XML Parsing Methods and Benchmarks in .NET

06 Apr 2022

In the early era of internet XML was the hot topic. It is widely used in webservices and systems that need to communicate with each other. XML is providing structured approach on communications that’s why there are some specifications built on that. For example SOAP,XBRL,UBL.

In this post we will discover how can you parse XML files in .NET and what are the speed of this methods.

For benchmarking purposes we will use glorious Benchmark.NET. It is widely adopted and powerful library for benchmarking both your application and code blocks that you want measure performance.
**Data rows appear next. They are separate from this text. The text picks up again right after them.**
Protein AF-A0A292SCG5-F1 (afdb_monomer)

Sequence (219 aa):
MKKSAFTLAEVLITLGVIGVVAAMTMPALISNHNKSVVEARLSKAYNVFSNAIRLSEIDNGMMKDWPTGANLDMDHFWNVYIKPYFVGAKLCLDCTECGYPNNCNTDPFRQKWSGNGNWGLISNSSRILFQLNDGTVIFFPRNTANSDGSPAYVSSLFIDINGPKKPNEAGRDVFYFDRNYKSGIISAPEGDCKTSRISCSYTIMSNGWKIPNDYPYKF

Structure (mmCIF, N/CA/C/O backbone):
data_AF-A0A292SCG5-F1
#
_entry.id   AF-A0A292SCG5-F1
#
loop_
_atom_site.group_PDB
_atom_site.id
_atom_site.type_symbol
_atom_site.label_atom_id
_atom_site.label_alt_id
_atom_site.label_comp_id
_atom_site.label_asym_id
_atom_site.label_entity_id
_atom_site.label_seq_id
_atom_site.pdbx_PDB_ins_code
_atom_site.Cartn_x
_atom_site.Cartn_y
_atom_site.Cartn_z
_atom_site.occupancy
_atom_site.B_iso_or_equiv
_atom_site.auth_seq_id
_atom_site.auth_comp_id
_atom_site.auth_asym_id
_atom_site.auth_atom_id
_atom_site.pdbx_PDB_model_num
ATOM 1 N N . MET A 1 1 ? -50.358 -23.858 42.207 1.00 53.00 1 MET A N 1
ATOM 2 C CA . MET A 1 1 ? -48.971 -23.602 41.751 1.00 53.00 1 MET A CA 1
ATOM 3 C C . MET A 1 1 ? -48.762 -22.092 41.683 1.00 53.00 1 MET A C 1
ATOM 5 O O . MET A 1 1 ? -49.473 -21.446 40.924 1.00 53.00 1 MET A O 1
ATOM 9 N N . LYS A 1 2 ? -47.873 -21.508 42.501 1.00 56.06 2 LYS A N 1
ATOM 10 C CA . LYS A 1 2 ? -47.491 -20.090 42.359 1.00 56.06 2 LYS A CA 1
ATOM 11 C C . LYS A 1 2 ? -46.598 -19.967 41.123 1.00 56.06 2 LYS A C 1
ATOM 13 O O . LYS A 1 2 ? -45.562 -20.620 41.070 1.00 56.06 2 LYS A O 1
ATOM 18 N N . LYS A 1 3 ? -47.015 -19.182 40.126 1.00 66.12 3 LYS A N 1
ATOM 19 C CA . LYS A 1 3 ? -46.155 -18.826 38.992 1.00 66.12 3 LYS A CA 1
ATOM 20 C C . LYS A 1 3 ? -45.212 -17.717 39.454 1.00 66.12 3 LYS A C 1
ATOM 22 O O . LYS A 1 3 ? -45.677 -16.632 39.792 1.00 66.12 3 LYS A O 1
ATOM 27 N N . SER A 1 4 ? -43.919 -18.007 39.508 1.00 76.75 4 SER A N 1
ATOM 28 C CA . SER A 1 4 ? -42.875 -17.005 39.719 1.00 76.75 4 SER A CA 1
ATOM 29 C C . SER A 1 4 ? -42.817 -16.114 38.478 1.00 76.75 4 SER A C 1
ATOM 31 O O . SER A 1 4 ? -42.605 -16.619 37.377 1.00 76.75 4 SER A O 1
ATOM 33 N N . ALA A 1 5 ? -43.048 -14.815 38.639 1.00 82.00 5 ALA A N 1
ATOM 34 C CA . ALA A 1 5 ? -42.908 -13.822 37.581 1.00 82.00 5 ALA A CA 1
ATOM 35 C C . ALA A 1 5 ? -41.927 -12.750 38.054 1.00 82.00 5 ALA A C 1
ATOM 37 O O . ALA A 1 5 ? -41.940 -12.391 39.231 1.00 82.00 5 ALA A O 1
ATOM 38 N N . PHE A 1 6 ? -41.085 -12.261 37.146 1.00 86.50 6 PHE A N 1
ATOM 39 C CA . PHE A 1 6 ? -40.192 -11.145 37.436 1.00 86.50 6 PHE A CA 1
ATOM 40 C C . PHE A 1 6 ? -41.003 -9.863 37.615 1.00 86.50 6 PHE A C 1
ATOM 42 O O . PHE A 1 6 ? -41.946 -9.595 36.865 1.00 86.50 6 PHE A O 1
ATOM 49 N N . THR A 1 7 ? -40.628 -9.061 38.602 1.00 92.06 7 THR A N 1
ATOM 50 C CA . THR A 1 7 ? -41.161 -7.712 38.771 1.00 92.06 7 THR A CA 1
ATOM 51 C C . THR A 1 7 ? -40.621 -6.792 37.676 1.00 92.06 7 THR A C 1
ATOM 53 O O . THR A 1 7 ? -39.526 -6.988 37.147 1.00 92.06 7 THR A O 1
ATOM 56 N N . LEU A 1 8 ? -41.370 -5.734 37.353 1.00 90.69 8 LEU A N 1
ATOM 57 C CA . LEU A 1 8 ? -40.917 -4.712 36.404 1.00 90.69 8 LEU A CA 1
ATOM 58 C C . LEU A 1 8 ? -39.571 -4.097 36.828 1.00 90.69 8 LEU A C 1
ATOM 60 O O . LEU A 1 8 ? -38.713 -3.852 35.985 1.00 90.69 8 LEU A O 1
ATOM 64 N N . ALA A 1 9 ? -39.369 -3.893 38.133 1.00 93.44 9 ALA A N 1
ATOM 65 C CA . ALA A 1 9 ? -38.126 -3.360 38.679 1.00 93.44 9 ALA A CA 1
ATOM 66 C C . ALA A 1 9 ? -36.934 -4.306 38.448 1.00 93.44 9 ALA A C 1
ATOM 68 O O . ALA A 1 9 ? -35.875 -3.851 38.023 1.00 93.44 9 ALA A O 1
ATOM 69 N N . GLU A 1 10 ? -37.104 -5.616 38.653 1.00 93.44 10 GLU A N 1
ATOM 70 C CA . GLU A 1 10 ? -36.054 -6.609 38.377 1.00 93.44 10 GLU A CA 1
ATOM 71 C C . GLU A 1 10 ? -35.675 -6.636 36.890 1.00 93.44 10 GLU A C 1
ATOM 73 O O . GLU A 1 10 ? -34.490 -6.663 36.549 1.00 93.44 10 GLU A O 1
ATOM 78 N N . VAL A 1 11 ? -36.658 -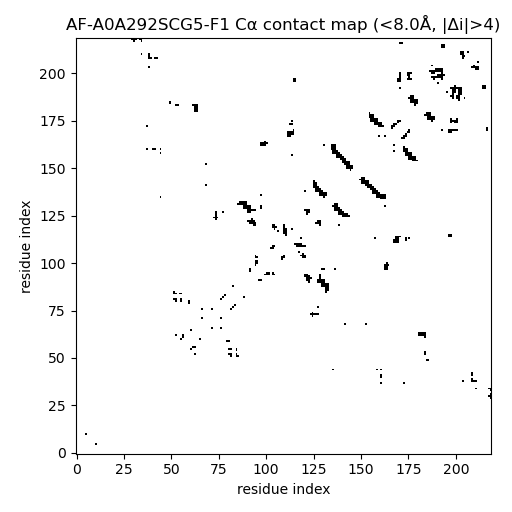6.558 35.987 1.00 93.94 11 VAL A N 1
ATOM 79 C CA . VAL A 1 11 ? -36.396 -6.502 34.539 1.00 93.94 11 VAL A CA 1
ATOM 80 C C . VAL A 1 11 ? -35.670 -5.205 34.153 1.00 93.94 11 VAL A C 1
ATOM 82 O O . VAL A 1 11 ? -34.715 -5.237 33.382 1.00 93.94 11 VAL A O 1
ATOM 85 N N . LEU A 1 12 ? -36.055 -4.057 34.713 1.00 93.31 12 LEU A N 1
ATOM 86 C CA . LEU A 1 12 ? -35.408 -2.775 34.409 1.00 93.31 12 LEU A CA 1
ATOM 87 C C . LEU A 1 12 ? -33.968 -2.699 34.929 1.00 93.31 12 LEU A C 1
ATOM 89 O O . LEU A 1 12 ? -33.090 -2.212 34.217 1.00 93.31 12 LEU A O 1
ATOM 93 N N . ILE A 1 13 ? -33.703 -3.206 36.136 1.00 94.00 13 ILE A N 1
ATOM 94 C CA . ILE A 1 13 ? -32.347 -3.234 36.702 1.00 94.00 13 ILE A CA 1
ATOM 95 C C . ILE A 1 13 ? -31.456 -4.175 35.887 1.00 94.00 13 ILE A C 1
ATOM 97 O O . ILE A 1 13 ? -30.336 -3.805 35.544 1.00 94.00 13 ILE A O 1
ATOM 101 N N . THR A 1 14 ? -31.946 -5.364 35.524 1.00 93.81 14 THR A N 1
ATOM 102 C CA . THR A 1 14 ? -31.168 -6.323 34.721 1.00 93.81 14 THR A CA 1
ATOM 103 C C . THR A 1 14 ? -30.858 -5.787 33.325 1.00 93.81 14 THR A C 1
ATOM 105 O O . THR A 1 14 ? -29.705 -5.849 32.900 1.00 93.81 14 THR A O 1
ATOM 108 N N . LEU A 1 15 ? -31.833 -5.181 32.640 1.00 94.75 15 LEU A N 1
ATOM 109 C CA . LEU A 1 15 ? -31.600 -4.511 31.357 1.00 94.75 15 LEU A CA 1
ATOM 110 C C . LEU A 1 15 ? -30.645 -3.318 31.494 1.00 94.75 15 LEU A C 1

Generally this library is used for code blocks which is responsible for one operation and since our topic is XML parsing, we will use code blocks only for parsing XML files.

As for the input and test values we will be using some XML files which is consist of small, medium and large size which you should be able to identify from the results.

So lets start learning how to parse XML in .NET and how much fast each method is.

In software development there will be always choices that you need to make to built things for your customers. These choices can depend on company culture, customer satisfaction etc. There are no methods that we will find out is silver bullet for parsing but there will be different approaches for different kind of needs.

XmlReader

XmlReader is a class for reading, parsing and forward only iterating on XML documents. What is forward only means that you will be reading XML document top to bottom with loops and not able to read previous nodes on XML files.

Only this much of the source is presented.